### PROVIDED ENTRIES

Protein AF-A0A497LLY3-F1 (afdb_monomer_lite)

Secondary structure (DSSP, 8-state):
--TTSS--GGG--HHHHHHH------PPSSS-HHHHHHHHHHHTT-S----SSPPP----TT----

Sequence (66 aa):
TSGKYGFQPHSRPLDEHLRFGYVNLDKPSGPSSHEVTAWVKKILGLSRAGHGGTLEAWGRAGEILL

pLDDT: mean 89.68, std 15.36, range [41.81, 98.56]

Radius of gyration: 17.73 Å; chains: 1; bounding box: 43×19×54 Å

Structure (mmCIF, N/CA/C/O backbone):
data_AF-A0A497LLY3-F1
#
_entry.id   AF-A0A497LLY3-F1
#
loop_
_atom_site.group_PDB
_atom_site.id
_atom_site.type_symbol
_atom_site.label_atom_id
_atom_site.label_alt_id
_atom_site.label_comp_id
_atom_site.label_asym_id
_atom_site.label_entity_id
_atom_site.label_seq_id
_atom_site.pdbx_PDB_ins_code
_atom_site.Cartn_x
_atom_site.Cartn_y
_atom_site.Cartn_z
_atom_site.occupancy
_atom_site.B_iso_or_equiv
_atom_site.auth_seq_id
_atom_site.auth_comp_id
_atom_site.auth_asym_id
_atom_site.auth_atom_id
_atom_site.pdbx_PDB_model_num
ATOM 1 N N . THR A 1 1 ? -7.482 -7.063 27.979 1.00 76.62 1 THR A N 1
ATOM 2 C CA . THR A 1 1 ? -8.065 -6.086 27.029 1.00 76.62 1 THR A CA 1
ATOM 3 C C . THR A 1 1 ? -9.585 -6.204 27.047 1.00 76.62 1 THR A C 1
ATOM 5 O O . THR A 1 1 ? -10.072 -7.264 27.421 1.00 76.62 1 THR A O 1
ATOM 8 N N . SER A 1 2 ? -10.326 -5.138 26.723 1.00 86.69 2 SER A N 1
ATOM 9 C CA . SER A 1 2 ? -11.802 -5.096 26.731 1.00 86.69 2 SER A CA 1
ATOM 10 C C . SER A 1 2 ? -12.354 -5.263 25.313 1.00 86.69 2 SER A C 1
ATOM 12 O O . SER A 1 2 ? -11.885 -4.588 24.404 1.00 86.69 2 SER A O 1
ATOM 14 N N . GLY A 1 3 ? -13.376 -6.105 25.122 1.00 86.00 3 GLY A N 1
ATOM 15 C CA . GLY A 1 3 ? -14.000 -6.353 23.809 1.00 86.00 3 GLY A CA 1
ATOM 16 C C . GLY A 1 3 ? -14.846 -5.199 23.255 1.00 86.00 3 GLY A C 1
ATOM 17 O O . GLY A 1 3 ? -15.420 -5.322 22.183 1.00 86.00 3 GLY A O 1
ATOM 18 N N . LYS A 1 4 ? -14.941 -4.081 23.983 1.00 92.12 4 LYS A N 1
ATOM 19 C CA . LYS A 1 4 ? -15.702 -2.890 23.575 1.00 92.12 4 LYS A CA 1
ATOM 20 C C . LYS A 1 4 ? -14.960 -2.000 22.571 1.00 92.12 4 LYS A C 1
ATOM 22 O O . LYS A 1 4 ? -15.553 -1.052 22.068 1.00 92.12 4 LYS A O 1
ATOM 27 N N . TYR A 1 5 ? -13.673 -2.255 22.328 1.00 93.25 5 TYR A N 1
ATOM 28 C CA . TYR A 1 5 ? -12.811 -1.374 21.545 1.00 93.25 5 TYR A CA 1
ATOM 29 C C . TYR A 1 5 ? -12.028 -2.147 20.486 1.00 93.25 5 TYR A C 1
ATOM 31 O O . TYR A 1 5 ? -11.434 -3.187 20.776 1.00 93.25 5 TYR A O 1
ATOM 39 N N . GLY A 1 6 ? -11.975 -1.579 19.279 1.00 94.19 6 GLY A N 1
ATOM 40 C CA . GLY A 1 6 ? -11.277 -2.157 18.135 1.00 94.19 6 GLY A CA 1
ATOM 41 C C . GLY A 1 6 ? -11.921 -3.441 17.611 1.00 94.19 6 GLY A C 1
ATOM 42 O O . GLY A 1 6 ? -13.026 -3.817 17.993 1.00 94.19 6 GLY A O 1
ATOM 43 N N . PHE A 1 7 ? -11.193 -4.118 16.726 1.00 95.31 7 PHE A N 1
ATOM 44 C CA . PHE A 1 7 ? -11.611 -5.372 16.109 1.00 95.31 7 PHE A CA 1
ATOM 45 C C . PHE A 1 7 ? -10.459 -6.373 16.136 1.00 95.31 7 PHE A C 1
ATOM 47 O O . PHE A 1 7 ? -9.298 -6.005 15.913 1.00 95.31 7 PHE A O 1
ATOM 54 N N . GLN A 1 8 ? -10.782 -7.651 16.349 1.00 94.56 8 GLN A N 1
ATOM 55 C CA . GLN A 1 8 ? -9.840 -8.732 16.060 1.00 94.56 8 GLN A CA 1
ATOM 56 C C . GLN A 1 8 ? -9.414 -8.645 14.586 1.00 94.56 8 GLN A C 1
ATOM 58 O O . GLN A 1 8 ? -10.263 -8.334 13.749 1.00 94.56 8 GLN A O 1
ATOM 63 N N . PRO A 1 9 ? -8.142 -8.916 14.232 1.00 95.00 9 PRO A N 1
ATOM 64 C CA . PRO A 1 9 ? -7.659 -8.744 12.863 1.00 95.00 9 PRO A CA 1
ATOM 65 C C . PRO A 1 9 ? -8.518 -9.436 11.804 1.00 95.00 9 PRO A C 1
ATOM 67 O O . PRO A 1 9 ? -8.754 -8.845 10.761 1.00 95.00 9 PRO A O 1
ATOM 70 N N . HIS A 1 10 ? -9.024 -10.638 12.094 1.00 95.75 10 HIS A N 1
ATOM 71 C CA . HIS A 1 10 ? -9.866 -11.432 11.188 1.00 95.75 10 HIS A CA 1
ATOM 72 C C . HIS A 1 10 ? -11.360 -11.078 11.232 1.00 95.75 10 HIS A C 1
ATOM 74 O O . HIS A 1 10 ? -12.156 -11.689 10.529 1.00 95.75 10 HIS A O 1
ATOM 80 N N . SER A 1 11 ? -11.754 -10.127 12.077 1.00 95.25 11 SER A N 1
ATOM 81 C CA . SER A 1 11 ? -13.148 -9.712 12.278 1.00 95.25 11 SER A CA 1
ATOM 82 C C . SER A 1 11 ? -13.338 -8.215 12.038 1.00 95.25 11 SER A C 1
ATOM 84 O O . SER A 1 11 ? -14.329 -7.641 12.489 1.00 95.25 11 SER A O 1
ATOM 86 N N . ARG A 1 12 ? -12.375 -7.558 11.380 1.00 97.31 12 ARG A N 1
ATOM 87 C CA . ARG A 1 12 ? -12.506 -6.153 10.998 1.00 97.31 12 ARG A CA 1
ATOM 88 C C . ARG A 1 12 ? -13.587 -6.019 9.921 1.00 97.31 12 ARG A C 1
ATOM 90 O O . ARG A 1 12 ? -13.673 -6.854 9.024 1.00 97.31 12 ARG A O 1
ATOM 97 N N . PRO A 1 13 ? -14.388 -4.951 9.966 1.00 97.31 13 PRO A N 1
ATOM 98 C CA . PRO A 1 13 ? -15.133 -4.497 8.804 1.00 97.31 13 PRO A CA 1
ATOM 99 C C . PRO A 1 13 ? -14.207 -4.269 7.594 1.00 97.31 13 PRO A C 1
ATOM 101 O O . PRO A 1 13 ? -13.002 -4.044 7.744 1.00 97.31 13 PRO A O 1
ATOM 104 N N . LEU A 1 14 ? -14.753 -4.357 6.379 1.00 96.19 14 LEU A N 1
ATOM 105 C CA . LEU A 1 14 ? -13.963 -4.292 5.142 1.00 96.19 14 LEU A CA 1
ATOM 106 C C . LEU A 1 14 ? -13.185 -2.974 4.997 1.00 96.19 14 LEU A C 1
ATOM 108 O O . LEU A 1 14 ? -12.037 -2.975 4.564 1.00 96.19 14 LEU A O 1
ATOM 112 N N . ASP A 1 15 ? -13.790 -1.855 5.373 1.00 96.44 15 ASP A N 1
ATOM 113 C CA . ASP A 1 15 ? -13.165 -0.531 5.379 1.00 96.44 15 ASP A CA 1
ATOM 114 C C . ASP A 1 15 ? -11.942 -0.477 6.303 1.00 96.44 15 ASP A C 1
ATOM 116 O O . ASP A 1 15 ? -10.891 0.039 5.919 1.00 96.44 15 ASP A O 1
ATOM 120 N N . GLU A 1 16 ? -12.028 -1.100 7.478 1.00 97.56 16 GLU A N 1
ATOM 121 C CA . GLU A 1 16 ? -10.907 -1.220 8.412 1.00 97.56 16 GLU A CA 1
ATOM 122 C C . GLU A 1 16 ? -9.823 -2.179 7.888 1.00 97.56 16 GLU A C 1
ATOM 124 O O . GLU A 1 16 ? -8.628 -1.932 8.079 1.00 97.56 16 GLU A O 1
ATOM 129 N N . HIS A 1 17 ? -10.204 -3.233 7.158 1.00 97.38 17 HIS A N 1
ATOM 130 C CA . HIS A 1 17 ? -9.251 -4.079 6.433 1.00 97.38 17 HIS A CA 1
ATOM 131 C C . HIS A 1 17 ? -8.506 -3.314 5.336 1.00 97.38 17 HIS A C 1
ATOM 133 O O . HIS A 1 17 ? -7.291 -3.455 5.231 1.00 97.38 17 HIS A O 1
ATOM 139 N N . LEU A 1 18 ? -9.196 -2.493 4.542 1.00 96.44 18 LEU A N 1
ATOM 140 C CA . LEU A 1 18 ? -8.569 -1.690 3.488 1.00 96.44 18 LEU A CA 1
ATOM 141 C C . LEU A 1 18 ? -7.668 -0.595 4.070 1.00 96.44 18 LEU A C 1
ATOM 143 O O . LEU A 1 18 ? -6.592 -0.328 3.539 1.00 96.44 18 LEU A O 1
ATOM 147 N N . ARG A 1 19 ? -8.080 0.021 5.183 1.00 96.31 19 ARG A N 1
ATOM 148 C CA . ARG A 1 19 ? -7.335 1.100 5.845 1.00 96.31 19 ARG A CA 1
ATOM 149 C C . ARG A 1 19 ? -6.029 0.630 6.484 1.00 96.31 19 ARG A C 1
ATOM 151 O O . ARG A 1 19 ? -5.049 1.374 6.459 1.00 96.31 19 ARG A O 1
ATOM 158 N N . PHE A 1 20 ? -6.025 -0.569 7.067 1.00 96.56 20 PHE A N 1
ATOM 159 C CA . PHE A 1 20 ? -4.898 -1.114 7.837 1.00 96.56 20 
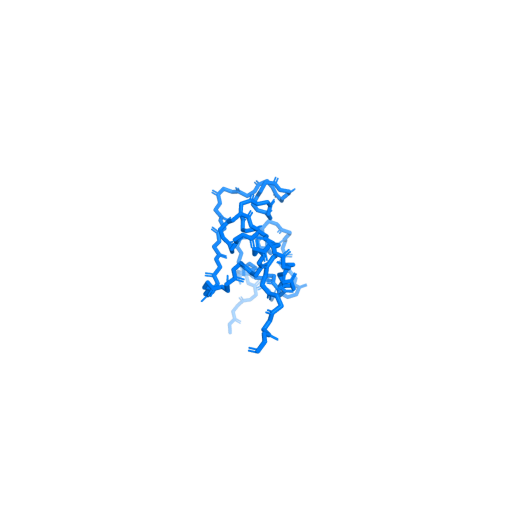PHE A CA 1
ATOM 160 C C . PHE A 1 20 ? -4.282 -2.378 7.218 1.00 96.56 20 PHE A C 1
ATOM 162 O O . PHE A 1 20 ? -3.545 -3.103 7.889 1.00 96.56 20 PHE A O 1
ATOM 169 N N . GLY A 1 21 ? -4.610 -2.670 5.961 1.00 95.81 21 GLY A N 1
ATOM 170 C CA . GLY A 1 21 ? -4.163 -3.860 5.248 1.00 95.81 21 GLY A CA 1
ATOM 171 C C . GLY A 1 21 ? -2.849 -3.670 4.496 1.00 95.81 21 GLY A C 1
ATOM 172 O O . GLY A 1 21 ? -2.416 -2.558 4.200 1.00 95.81 21 GLY A O 1
ATOM 173 N N . TYR A 1 22 ? -2.243 -4.798 4.142 1.00 96.81 22 TYR A N 1
ATOM 174 C CA . TYR A 1 22 ? -1.160 -4.897 3.171 1.00 96.81 22 TYR A CA 1
ATOM 175 C C . TYR A 1 22 ? -1.501 -6.013 2.183 1.00 96.81 22 TYR A C 1
ATOM 177 O O . TYR A 1 22 ? -2.182 -6.978 2.531 1.00 96.81 22 TYR A O 1
ATOM 1
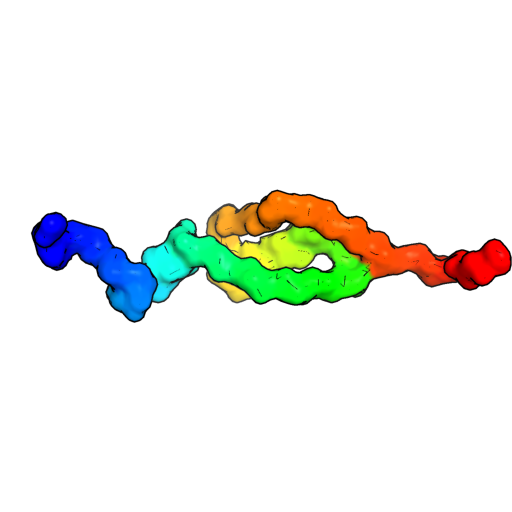85 N N . VAL A 1 23 ? -1.028 -5.881 0.947 1.00 96.38 23 VAL A N 1
ATOM 186 C CA . VAL A 1 23 ? -1.186 -6.905 -0.089 1.00 96.38 23 VAL A CA 1
ATOM 187 C C . VAL A 1 23 ? 0.196 -7.444 -0.409 1.00 96.38 23 VAL A C 1
ATOM 189 O O . VAL A 1 23 ? 1.090 -6.679 -0.768 1.00 96.38 23 VAL A O 1
ATOM 192 N N . ASN A 1 24 ? 0.370 -8.758 -0.276 1.00 97.19 24 ASN A N 1
ATOM 193 C CA . ASN A 1 24 ? 1.562 -9.433 -0.770 1.00 97.19 24 ASN A CA 1
ATOM 194 C C . ASN A 1 24 ? 1.434 -9.584 -2.289 1.00 97.19 24 ASN A C 1
ATOM 196 O O . ASN A 1 24 ? 0.823 -10.534 -2.775 1.00 97.19 24 ASN A O 1
ATOM 200 N N . LEU A 1 25 ? 1.903 -8.574 -3.014 1.00 96.69 25 LEU A N 1
ATOM 201 C CA . LEU A 1 25 ? 1.735 -8.463 -4.455 1.00 96.69 25 LEU A CA 1
ATOM 202 C C . LEU A 1 25 ? 2.957 -9.034 -5.176 1.00 96.69 25 LEU A C 1
ATOM 204 O O . LEU A 1 25 ? 4.081 -8.609 -4.919 1.00 96.69 25 LEU A O 1
ATOM 208 N N . ASP A 1 26 ? 2.717 -9.936 -6.125 1.00 96.50 26 ASP A N 1
ATOM 209 C CA . ASP A 1 26 ? 3.727 -10.375 -7.087 1.00 96.50 26 ASP A CA 1
ATOM 210 C C . ASP A 1 26 ? 3.827 -9.347 -8.225 1.00 96.50 26 ASP A C 1
ATOM 212 O O . ASP A 1 26 ? 2.879 -9.149 -8.991 1.00 96.50 26 ASP A O 1
ATOM 216 N N . LYS A 1 27 ? 4.931 -8.591 -8.271 1.00 95.31 27 LYS A N 1
ATOM 217 C CA . LYS A 1 27 ? 5.063 -7.451 -9.187 1.00 95.31 27 LYS A CA 1
ATOM 218 C C . LYS A 1 27 ? 5.440 -7.954 -10.584 1.00 95.31 27 LYS A C 1
ATOM 220 O O . LYS A 1 27 ? 6.542 -8.479 -10.735 1.00 95.31 27 LYS A O 1
ATOM 225 N N . PRO A 1 28 ? 4.639 -7.692 -11.634 1.00 94.19 28 PRO A N 1
ATOM 226 C CA . PRO A 1 28 ? 5.025 -8.080 -12.987 1.00 94.19 28 PRO A CA 1
ATOM 227 C C . PRO A 1 28 ? 6.275 -7.317 -13.466 1.00 94.19 28 PRO A C 1
ATOM 229 O O . PRO A 1 28 ? 6.521 -6.168 -13.068 1.00 94.19 28 PRO A O 1
ATOM 232 N N . SER A 1 29 ? 7.062 -7.946 -14.345 1.00 94.06 29 SER A N 1
ATOM 233 C CA . SER A 1 29 ? 8.118 -7.279 -15.125 1.00 94.06 29 SER A CA 1
ATOM 234 C C . SER A 1 29 ? 7.512 -6.265 -16.100 1.00 94.06 29 SER A C 1
ATOM 236 O O . SER A 1 29 ? 6.403 -6.467 -16.592 1.00 94.06 29 SER A O 1
ATOM 238 N N . GLY A 1 30 ? 8.228 -5.174 -16.388 1.00 93.19 30 GLY A N 1
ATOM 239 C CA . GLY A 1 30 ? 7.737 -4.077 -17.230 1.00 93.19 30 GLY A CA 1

######

Above are the entries. Copy exactly the part that opens with the line containing "ATOM 192 N N" and closes with the line containing "ATOM 217 C CA", and no more.

FINAL ANSWER.
ATOM 192 N N . ASN A 1 24 ? 0.370 -8.758 -0.276 1.00 97.19 24 ASN A N 1
ATOM 193 C CA . ASN A 1 24 ? 1.562 -9.433 -0.770 1.00 97.19 24 ASN A CA 1
ATOM 194 C C . ASN A 1 24 ? 1.434 -9.584 -2.289 1.00 97.19 24 ASN A C 1
ATOM 196 O O . ASN A 1 24 ? 0.823 -10.534 -2.775 1.00 97.19 24 ASN A O 1
ATOM 200 N N . LEU A 1 25 ? 1.903 -8.574 -3.014 1.00 96.69 25 LEU A N 1
ATOM 201 C CA . LEU A 1 25 ? 1.735 -8.463 -4.455 1.00 96.69 25 LEU A CA 1
ATOM 202 C C . LEU A 1 25 ? 2.957 -9.034 -5.176 1.00 96.69 25 LEU A C 1
ATOM 204 O O . LEU A 1 25 ? 4.081 -8.609 -4.919 1.00 96.69 25 LEU A O 1
ATOM 208 N N . ASP A 1 26 ? 2.717 -9.936 -6.125 1.00 96.50 26 ASP A N 1
ATOM 209 C CA . ASP A 1 26 ? 3.727 -10.375 -7.087 1.00 96.50 26 ASP A CA 1
ATOM 210 C C . ASP A 1 26 ? 3.827 -9.347 -8.225 1.00 96.50 26 ASP A C 1
ATOM 212 O O . ASP A 1 26 ? 2.879 -9.149 -8.991 1.00 96.50 26 ASP A O 1
ATOM 216 N N . LYS A 1 27 ? 4.931 -8.591 -8.271 1.00 95.31 27 LYS A N 1
ATOM 217 C CA . LYS A 1 27 ? 5.063 -7.451 -9.187 1.00 95.31 27 LYS A CA 1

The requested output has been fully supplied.